Trip Report: Fly Fishing for Trout in New Zealand


The last time I was in New Zealand I was in college, and I remember feeling partially confused, envious, and very curious when leaving. I
was too young to contemplate the emotions, but I distinctly remember how I felt. I also remember sitting on a bus headed to Queenstown and a good friend telling me a story about one of his buddies who visited New Zealand in a similar fashion and never left.

Fast forward 20+ years, and it didn’t take long once my wading boots were on the ground for the emotions to return. The same, recurring question circled around me the entire trip—Why haven’t I been back here?

Most likely due to hackles often being raised in grizzly country at home, dealing with tiger prints in the Himalayas, large sharks in
the Indian Ocean, or crocs in Australia, etc. there was another theme that kept circling around me consistently when we were deep in the backcountry: There are no predators here that can kill you, how can that be? It was a very
pleasant thought to sit with, deep in the backcountry.

On the fishing front, I had plenty of takeaways from our trip—too many—but for starters:

• Fishing for trout in New Zealand is very similar to saltwater fly fishing. 99% of our fishing was sight fishing except for a couple of spots that just looked too good. Once a fish has been spotted, studying the fish’s behavior and anticipating what it might or might not do is much more important than contemplating your equipment.

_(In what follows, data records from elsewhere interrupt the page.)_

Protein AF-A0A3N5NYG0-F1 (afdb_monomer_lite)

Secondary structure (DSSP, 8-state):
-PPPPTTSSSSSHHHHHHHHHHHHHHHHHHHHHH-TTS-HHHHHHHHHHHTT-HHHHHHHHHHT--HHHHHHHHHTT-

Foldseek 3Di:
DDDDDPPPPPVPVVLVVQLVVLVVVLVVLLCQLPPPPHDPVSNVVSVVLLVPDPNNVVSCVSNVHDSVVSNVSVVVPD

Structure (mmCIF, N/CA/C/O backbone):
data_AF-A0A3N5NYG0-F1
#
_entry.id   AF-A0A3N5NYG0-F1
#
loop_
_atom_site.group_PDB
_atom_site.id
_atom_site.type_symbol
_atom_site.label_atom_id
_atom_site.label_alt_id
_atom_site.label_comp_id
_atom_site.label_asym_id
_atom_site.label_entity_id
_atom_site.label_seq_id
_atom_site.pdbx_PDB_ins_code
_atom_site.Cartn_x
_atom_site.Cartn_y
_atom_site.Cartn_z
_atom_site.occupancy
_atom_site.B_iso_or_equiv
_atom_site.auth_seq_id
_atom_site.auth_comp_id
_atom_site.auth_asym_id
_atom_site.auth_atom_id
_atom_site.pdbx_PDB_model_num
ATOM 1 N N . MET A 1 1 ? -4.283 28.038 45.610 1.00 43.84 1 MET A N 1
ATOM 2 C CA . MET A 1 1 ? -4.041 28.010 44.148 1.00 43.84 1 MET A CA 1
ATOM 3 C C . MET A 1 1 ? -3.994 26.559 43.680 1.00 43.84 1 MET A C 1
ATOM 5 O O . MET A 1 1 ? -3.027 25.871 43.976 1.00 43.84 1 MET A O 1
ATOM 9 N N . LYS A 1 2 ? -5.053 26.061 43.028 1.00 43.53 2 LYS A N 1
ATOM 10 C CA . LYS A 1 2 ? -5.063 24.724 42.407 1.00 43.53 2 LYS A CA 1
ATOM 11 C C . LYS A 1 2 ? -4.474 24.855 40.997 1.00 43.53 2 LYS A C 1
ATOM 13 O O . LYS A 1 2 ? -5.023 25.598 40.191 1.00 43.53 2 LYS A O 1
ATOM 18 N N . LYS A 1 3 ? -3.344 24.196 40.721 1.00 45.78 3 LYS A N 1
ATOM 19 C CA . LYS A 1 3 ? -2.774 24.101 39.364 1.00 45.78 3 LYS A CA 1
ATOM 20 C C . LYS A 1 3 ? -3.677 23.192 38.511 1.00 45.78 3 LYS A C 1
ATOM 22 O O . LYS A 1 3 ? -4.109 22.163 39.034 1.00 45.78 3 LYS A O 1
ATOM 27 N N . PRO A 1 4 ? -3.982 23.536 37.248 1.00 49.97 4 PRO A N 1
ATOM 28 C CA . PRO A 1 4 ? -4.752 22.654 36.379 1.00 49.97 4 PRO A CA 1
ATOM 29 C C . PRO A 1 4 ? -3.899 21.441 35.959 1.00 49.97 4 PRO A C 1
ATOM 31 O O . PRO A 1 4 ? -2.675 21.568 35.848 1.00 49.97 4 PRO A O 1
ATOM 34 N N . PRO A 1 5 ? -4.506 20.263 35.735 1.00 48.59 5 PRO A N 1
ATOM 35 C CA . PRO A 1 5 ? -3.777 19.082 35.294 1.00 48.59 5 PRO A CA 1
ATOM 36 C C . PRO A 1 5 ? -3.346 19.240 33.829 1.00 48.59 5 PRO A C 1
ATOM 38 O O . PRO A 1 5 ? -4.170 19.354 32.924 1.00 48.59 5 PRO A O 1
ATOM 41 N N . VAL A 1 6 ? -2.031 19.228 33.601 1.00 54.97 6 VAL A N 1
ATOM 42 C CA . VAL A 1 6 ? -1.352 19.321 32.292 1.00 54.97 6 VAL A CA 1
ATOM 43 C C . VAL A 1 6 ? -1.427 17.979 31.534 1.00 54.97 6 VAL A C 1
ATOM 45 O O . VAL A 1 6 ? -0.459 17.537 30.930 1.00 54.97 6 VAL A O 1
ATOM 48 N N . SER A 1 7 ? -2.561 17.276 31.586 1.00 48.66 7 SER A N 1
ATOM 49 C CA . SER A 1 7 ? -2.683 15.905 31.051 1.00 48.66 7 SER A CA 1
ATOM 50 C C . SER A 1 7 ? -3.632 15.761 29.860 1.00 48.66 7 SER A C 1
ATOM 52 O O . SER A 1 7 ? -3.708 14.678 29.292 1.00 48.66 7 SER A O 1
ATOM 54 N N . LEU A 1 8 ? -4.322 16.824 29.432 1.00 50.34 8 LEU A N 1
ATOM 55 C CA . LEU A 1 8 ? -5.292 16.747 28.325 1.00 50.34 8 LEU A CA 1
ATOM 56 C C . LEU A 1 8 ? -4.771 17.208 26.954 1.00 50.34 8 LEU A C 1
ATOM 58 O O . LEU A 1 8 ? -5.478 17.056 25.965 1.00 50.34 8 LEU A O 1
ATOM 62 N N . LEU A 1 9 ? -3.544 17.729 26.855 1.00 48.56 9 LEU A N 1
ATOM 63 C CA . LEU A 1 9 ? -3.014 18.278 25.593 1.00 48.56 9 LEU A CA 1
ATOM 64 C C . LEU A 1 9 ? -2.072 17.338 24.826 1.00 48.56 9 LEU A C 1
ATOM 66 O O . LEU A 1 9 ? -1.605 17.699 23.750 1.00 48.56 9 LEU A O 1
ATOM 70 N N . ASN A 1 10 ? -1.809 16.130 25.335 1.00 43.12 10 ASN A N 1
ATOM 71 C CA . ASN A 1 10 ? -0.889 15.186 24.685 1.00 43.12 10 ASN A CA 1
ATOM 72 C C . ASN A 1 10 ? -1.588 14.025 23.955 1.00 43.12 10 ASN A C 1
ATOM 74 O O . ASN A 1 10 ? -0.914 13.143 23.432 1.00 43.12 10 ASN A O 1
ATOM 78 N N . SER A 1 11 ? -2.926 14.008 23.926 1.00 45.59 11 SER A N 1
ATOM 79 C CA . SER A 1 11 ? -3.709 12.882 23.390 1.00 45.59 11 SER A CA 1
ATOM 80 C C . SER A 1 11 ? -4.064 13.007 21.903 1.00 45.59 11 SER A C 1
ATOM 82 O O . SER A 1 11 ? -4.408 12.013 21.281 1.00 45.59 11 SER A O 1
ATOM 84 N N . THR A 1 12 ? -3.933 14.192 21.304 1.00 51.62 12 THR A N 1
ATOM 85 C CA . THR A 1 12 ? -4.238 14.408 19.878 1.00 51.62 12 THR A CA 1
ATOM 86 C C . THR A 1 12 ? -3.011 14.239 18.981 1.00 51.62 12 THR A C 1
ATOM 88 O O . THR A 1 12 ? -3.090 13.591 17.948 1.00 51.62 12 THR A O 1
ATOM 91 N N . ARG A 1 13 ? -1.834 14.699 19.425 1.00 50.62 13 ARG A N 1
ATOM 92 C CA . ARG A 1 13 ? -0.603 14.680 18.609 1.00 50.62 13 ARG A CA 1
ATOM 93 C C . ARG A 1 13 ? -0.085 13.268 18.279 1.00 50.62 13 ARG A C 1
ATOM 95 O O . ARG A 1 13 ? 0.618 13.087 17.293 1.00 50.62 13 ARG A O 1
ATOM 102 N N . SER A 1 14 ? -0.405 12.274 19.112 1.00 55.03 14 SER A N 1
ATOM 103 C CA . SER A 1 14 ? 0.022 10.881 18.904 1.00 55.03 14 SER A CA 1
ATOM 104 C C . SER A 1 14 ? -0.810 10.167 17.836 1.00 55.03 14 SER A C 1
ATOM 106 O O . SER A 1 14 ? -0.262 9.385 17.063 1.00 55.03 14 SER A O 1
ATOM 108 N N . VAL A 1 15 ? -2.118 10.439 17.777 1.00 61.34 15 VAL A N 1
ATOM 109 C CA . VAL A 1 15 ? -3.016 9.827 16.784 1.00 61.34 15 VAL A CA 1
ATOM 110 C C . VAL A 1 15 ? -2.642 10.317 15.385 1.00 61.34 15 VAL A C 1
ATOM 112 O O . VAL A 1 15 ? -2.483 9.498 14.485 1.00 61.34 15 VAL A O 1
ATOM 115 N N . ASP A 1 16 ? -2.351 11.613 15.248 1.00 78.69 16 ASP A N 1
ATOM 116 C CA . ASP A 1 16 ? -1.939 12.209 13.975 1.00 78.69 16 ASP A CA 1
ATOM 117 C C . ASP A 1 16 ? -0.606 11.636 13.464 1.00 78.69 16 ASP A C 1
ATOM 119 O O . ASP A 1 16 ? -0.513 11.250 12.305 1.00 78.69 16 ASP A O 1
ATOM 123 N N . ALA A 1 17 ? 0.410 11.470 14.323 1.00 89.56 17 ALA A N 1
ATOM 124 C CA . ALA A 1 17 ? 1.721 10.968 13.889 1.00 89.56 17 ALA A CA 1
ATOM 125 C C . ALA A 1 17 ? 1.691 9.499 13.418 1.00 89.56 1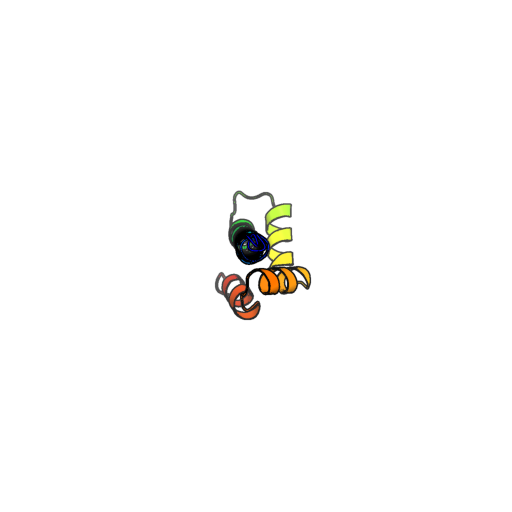7 ALA A C 1
ATOM 127 O O . ALA A 1 17 ? 2.347 9.141 12.437 1.00 89.56 17 ALA A O 1
ATOM 128 N N . HIS A 1 18 ? 0.930 8.634 14.100 1.00 90.88 18 HIS A N 1
ATOM 129 C CA . HIS A 1 18 ? 0.768 7.241 13.670 1.00 90.88 18 HIS A CA 1
ATOM 130 C C . HIS A 1 18 ? -0.061 7.150 12.387 1.00 90.88 18 HIS A C 1
ATOM 132 O O . HIS A 1 18 ? 0.267 6.355 11.506 1.00 90.88 18 HIS A O 1
ATOM 138 N N . GLN A 1 19 ? -1.093 7.986 12.259 1.00 93.62 19 GLN A N 1
ATOM 139 C CA . GLN A 1 19 ? -1.905 8.077 11.052 1.00 93.62 19 GLN A CA 1
ATOM 140 C C . GLN A 1 19 ? -1.075 8.567 9.855 1.00 93.62 19 GLN A C 1
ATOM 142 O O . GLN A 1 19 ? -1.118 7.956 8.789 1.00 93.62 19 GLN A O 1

• Pay attention to your drift. Luckily the fish are for the most part stationary and not passing through, which in turn gives you adequate time to think about your drift. The first cast is everything; the more casts you make at that fish decrease your odds of catching it.

• Teamwork is crucial, as it should be in all guided fishing scenarios, but it is often lost when wade fishing. Maybe it is the separation that takes place when one is in the water and the other is in the tree spotting (as opposed to the confined environment of the flats boat, drift boat, etc.). Take notice of what your guide is studying, and follow suit.

• On the dry fly, wait, and then wait again. I was very humbled by the amount of time necessary to wait prior to setting the hook when you get an eat on a dry. Coming from cutthroat country, I thought I had this one pinned, but apparently not.

• Where are the small fish? A topic for another time, but really where are they?

On the logistical front, I also had several takeaways:

• The professional helicopter culture in New Zealand is wildly impressive. In the past I have struggled with small crafts in the air at times—not so much on this trip, and I attribute that to the culture.

• Be ready to pivot. On one flight we were diverted by weather mid-flight. We ended up making a pit stop on a river no one had been to. Instead of overthinking the weather, a couple of rods were put together, and it wasn’t long before a very large rainbow was at hand. Just roll with it.

• We were fortunate enough to fish both the North Island and the South Island, and the difference in access is quite significant. Planning and info on the South Island is more crucial than the North Island. The size of the fish and the rivers do not lend themselves to fishing behind anyone!

• The country, culture, and people of New Zealand are spectacular, and they are protective of what they have for good reason.

Time won’t get in the way of my next trip to New Zealand, and we look forward to curating unique fishing opportunities for years to come.